Another option: ggalign package
The usage of ggalign
is simple if you're familiar with ggplot2
syntax, the
typical workflow includes:
- Initialize the layout using
ggheatmap()
or ggstack()
.
- Customize the layout with:
align_group()
: Group layout axis into panel with a group variable.
align_kmeans()
: Group layout axis into panel by kmeans.
align_reorder()
: Reorder layout observations based on statistical weights
or by manually specifying the observation index.
align_dendro()
: Reorder or Group layout based on hierarchical clustering.
- Adding plots with
ggalign()
or ggpanel()
, and then layer additional
ggplot2 elements such as geoms, stats, or scales.
Here is the solution for this issue:
library(ggalign)
#> Loading required package: ggplot2
mat <- data.frame(matrix(rnorm(100), nrow = 20))

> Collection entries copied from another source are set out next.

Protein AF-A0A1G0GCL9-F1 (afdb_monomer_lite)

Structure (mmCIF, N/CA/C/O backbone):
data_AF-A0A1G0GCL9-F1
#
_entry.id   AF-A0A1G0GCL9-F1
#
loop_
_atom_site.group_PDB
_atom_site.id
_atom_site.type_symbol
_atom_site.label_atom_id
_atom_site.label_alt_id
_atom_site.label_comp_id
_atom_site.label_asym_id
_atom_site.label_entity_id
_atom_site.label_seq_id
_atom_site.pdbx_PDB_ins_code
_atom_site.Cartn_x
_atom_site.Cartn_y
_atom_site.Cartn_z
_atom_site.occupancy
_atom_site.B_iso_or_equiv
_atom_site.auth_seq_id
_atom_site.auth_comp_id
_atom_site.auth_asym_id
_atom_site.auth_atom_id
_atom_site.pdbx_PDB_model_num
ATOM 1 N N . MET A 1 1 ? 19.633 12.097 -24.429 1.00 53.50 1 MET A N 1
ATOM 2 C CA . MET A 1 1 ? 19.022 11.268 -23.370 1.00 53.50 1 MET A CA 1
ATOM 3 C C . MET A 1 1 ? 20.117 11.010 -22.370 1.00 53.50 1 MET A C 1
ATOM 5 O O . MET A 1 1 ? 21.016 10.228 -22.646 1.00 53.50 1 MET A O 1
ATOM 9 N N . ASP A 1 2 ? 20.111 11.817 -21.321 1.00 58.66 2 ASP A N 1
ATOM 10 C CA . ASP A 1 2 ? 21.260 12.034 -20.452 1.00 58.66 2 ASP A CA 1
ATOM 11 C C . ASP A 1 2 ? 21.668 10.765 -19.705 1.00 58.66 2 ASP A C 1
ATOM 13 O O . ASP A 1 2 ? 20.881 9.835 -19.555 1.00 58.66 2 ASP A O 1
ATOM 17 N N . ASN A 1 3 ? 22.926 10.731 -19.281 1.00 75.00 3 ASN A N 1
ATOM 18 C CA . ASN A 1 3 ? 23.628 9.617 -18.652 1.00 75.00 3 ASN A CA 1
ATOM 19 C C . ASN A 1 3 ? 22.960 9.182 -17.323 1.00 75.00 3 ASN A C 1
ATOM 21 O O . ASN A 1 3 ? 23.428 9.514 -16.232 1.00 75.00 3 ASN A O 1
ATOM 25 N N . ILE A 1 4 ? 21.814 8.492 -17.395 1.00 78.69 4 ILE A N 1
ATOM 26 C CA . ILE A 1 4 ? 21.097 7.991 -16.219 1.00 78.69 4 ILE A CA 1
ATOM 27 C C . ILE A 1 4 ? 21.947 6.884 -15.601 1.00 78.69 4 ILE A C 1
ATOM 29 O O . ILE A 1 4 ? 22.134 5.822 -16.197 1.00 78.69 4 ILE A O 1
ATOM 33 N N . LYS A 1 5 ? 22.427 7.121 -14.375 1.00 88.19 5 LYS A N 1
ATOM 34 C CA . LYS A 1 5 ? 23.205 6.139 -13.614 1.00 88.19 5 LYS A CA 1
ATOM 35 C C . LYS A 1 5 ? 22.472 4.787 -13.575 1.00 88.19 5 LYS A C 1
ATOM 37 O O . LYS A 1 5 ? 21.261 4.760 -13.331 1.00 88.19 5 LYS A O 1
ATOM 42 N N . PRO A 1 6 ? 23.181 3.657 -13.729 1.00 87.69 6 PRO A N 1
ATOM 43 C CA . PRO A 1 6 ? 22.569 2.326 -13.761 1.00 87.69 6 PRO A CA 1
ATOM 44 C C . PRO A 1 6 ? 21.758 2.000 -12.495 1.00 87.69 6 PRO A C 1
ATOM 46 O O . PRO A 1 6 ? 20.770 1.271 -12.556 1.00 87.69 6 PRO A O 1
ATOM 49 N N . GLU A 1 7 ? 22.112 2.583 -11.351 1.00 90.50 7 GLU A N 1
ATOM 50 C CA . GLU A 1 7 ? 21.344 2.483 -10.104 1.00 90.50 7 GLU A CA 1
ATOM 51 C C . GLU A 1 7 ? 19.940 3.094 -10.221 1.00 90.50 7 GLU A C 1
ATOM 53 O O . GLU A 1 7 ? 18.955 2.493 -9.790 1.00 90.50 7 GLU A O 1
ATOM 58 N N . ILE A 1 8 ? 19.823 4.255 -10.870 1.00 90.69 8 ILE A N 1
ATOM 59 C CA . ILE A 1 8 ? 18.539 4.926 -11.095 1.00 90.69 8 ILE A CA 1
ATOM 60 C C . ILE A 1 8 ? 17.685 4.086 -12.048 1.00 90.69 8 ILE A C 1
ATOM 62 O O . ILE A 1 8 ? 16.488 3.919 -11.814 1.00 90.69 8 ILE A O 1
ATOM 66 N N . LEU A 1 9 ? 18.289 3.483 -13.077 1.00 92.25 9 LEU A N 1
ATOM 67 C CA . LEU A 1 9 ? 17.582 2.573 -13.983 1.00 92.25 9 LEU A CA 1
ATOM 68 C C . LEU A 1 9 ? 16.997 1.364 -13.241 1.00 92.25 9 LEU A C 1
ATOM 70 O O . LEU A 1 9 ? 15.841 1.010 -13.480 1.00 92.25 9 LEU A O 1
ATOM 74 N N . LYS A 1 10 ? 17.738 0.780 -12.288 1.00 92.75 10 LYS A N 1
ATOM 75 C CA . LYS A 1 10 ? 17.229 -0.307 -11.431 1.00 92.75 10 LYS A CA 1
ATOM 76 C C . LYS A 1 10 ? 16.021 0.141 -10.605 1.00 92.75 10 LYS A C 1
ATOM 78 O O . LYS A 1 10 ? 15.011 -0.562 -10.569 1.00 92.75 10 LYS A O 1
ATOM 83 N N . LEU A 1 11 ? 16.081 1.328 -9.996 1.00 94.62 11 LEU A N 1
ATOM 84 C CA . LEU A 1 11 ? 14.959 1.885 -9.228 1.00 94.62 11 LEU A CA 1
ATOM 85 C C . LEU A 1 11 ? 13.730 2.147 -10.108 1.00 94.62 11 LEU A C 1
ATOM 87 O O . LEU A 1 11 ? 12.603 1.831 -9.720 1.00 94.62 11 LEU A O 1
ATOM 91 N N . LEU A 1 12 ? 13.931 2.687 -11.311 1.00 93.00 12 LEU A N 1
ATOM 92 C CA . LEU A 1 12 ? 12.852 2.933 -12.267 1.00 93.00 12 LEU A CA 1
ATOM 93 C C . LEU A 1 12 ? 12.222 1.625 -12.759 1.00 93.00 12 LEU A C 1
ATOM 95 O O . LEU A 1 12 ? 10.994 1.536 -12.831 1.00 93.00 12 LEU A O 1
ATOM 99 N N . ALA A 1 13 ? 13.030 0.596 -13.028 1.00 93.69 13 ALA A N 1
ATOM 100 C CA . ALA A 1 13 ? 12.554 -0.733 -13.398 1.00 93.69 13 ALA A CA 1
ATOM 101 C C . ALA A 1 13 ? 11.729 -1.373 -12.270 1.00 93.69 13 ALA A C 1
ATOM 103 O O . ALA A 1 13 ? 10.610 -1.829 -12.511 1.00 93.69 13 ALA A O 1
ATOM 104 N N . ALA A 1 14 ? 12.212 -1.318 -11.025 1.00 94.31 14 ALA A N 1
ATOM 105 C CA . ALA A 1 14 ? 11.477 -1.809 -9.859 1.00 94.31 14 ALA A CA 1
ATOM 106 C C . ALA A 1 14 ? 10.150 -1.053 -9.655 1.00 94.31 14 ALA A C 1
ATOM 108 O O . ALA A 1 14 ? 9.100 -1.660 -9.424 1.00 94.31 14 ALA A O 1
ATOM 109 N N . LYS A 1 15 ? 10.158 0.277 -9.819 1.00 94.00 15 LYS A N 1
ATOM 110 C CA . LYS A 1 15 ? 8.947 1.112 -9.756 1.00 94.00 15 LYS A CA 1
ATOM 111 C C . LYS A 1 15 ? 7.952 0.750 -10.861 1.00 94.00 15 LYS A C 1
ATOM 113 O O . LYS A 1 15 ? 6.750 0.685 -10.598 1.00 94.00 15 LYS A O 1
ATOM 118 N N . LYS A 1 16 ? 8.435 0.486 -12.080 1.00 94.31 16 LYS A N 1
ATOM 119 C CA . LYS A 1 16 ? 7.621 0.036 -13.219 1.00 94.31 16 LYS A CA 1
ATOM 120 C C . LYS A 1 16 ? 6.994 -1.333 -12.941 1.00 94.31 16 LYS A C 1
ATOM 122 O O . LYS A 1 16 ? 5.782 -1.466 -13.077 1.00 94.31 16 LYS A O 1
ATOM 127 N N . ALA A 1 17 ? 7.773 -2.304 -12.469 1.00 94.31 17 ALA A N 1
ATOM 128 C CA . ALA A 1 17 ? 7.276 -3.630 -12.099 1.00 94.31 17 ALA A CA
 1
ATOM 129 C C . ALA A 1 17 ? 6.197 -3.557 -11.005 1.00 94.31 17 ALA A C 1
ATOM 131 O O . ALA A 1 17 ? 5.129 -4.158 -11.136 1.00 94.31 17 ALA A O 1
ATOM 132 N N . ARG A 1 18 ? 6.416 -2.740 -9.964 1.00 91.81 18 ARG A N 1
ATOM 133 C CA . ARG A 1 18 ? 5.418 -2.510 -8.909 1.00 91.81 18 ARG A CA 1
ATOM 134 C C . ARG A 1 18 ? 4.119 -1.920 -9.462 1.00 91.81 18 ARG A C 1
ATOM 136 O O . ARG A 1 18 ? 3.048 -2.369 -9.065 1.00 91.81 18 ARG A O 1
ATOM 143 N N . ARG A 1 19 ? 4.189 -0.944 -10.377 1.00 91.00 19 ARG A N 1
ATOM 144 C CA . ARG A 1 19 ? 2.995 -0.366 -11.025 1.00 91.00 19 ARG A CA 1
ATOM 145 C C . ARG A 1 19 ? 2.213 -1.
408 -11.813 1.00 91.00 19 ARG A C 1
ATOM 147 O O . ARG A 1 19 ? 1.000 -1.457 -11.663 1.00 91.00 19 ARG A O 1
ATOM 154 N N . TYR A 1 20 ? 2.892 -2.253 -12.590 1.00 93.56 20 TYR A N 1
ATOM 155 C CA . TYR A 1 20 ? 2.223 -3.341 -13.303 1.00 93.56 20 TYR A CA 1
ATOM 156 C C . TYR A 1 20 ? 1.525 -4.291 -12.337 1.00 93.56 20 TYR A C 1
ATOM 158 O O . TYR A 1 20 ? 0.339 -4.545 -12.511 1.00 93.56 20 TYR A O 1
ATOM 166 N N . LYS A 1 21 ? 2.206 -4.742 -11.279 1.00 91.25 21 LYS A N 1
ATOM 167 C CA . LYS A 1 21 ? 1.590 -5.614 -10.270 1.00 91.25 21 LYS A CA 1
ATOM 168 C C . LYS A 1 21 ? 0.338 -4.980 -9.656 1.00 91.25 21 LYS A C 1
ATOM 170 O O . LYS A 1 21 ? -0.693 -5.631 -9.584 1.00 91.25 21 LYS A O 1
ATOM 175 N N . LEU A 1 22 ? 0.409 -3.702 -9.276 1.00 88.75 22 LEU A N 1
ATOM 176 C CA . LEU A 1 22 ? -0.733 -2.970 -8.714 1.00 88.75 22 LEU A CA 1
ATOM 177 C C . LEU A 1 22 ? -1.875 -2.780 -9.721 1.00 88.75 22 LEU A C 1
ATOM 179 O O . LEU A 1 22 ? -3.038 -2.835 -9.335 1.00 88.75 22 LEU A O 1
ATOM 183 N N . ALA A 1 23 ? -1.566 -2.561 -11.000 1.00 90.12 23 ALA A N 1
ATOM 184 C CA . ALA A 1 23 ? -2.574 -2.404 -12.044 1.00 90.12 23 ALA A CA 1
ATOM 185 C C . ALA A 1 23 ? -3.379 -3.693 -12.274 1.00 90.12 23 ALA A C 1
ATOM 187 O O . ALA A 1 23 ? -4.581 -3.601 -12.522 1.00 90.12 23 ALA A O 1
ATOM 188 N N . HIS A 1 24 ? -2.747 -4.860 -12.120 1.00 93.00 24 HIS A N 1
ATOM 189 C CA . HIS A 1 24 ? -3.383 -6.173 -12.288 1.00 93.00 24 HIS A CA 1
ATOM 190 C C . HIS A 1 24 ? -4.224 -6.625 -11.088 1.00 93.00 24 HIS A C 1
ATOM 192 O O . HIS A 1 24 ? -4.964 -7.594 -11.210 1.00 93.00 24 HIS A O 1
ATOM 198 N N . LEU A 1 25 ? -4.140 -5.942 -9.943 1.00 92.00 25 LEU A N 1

ggstack(mat, "h", sizes = unit(c(2, 1, 1), c("cm", "null", "null"))) +
ggheatmap() +
hmanno("t", free_spaces = "l") +
align_dendro(aes(color = branch), k = 3L) +
scale_color_brewer(palette = "Set2") +
hmanno("l", size = unit(2, "cm")) +
align_dendro(aes(color = branch), k = 4L) +
scale_color_brewer(palette = "Set1") +
ggheatmap() +
hmanno("t") +
align_dendro(aes(color = branch), k = 3L) +
scale_color_brewer(palette = "Set2") +
hmanno("r", size = unit(2, "cm")) +
align_dendro(aes(color = branch), k = 4L) +
scale_color_brewer(palette = "Set1")
Created on 2024-10-09 with [reprex v2.1.0](https://reprex.tidyverse.org)
~
Indeed. ComplexHeatmap renders all other heatmap packages useless by providing any features one might want. pheatmap especially is pretty obsolete, as CH was built to address its shortcomings - as the developer puts it:
FWIW pheatmaps can be readily aligned with cowplot. But yes, in general it makes sense to move onto ComplexHeatmap. Historically it wasn't the fastest which made me stick to pheatmap for a while. But it has since overtaken it in most regards.

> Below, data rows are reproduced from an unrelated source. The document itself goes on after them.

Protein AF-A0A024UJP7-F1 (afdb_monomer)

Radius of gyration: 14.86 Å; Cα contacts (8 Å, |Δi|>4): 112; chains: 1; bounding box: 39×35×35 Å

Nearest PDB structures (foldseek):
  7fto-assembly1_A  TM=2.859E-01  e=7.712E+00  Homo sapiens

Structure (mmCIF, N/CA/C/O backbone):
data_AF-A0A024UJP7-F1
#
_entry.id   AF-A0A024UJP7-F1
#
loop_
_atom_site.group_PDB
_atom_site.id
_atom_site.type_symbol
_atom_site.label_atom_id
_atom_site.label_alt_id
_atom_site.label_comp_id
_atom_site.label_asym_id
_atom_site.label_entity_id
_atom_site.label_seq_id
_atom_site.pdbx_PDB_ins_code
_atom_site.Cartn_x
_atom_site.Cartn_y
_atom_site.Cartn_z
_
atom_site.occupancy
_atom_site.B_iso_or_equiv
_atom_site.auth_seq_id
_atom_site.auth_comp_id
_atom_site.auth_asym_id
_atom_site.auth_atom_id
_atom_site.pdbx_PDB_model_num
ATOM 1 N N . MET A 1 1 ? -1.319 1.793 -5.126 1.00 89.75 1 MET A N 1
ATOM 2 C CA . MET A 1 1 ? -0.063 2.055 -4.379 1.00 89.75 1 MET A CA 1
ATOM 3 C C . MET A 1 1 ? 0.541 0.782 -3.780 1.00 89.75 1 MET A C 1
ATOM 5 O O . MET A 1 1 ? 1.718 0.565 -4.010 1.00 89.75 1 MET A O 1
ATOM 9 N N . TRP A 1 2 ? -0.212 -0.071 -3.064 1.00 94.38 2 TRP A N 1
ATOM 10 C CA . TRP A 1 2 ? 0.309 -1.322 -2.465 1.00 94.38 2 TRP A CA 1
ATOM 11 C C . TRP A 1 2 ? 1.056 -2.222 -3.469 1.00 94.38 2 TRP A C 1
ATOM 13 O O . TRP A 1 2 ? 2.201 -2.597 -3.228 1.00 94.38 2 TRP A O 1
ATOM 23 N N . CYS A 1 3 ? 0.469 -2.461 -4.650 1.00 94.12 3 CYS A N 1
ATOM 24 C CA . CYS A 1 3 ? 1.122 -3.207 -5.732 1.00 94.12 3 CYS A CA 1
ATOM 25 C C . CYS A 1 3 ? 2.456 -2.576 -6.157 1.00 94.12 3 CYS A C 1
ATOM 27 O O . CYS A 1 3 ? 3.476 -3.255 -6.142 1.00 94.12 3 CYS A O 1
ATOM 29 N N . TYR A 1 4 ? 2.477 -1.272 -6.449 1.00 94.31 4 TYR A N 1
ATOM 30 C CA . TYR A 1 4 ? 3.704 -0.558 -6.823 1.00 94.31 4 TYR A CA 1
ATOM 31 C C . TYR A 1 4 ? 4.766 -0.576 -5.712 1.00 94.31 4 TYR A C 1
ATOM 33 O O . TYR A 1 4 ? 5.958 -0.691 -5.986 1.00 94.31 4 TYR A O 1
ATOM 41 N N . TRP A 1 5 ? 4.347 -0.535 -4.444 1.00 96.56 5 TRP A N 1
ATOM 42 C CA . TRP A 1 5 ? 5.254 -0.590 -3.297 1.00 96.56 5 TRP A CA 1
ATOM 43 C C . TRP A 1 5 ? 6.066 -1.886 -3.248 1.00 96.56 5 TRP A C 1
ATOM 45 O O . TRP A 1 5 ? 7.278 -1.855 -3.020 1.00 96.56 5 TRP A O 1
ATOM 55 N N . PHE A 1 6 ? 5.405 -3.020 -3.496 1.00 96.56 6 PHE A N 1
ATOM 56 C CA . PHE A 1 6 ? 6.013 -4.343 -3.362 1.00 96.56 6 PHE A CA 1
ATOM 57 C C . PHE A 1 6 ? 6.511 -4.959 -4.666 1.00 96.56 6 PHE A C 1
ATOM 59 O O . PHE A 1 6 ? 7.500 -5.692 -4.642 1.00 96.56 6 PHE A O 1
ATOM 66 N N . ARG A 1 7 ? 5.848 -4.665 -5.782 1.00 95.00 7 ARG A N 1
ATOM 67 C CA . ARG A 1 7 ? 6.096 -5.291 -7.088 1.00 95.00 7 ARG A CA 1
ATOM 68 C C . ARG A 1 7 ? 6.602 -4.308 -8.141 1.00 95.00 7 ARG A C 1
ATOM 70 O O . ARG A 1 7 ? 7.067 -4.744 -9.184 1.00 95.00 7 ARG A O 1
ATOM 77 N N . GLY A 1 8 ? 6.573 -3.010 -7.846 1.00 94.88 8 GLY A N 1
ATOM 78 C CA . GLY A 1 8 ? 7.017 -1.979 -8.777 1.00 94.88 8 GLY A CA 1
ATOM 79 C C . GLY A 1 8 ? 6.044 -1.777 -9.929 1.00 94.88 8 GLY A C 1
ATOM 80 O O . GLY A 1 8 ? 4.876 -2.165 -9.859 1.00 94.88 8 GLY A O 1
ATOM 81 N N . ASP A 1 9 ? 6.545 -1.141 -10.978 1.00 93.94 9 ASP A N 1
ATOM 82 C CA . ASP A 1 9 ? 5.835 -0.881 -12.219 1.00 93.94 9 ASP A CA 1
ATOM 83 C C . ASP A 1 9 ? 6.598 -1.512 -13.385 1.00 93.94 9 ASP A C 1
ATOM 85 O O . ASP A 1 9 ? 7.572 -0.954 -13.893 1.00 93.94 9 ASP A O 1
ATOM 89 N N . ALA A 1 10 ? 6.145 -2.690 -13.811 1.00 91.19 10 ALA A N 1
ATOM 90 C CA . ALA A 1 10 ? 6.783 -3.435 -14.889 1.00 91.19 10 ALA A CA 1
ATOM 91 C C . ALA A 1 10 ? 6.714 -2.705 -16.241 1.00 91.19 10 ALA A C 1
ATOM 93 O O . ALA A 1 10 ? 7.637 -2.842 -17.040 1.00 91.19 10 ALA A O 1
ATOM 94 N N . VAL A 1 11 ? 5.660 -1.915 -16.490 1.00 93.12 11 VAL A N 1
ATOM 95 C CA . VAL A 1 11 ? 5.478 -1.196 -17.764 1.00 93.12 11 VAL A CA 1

Thank you - I was unaware of the speed difference. I loved the features and how intuitive it was. Has it gotten better than pheatmap in terms of speed as well?
I mean I'm talking like years ago back when I was doing my PhD. We use ComplexHeatmap a lot for plotting single-cell and CNA data so the speed is definitely much better now.
You have to factor in that before I started my degree I never touched R so there might have been an element of competence at play also.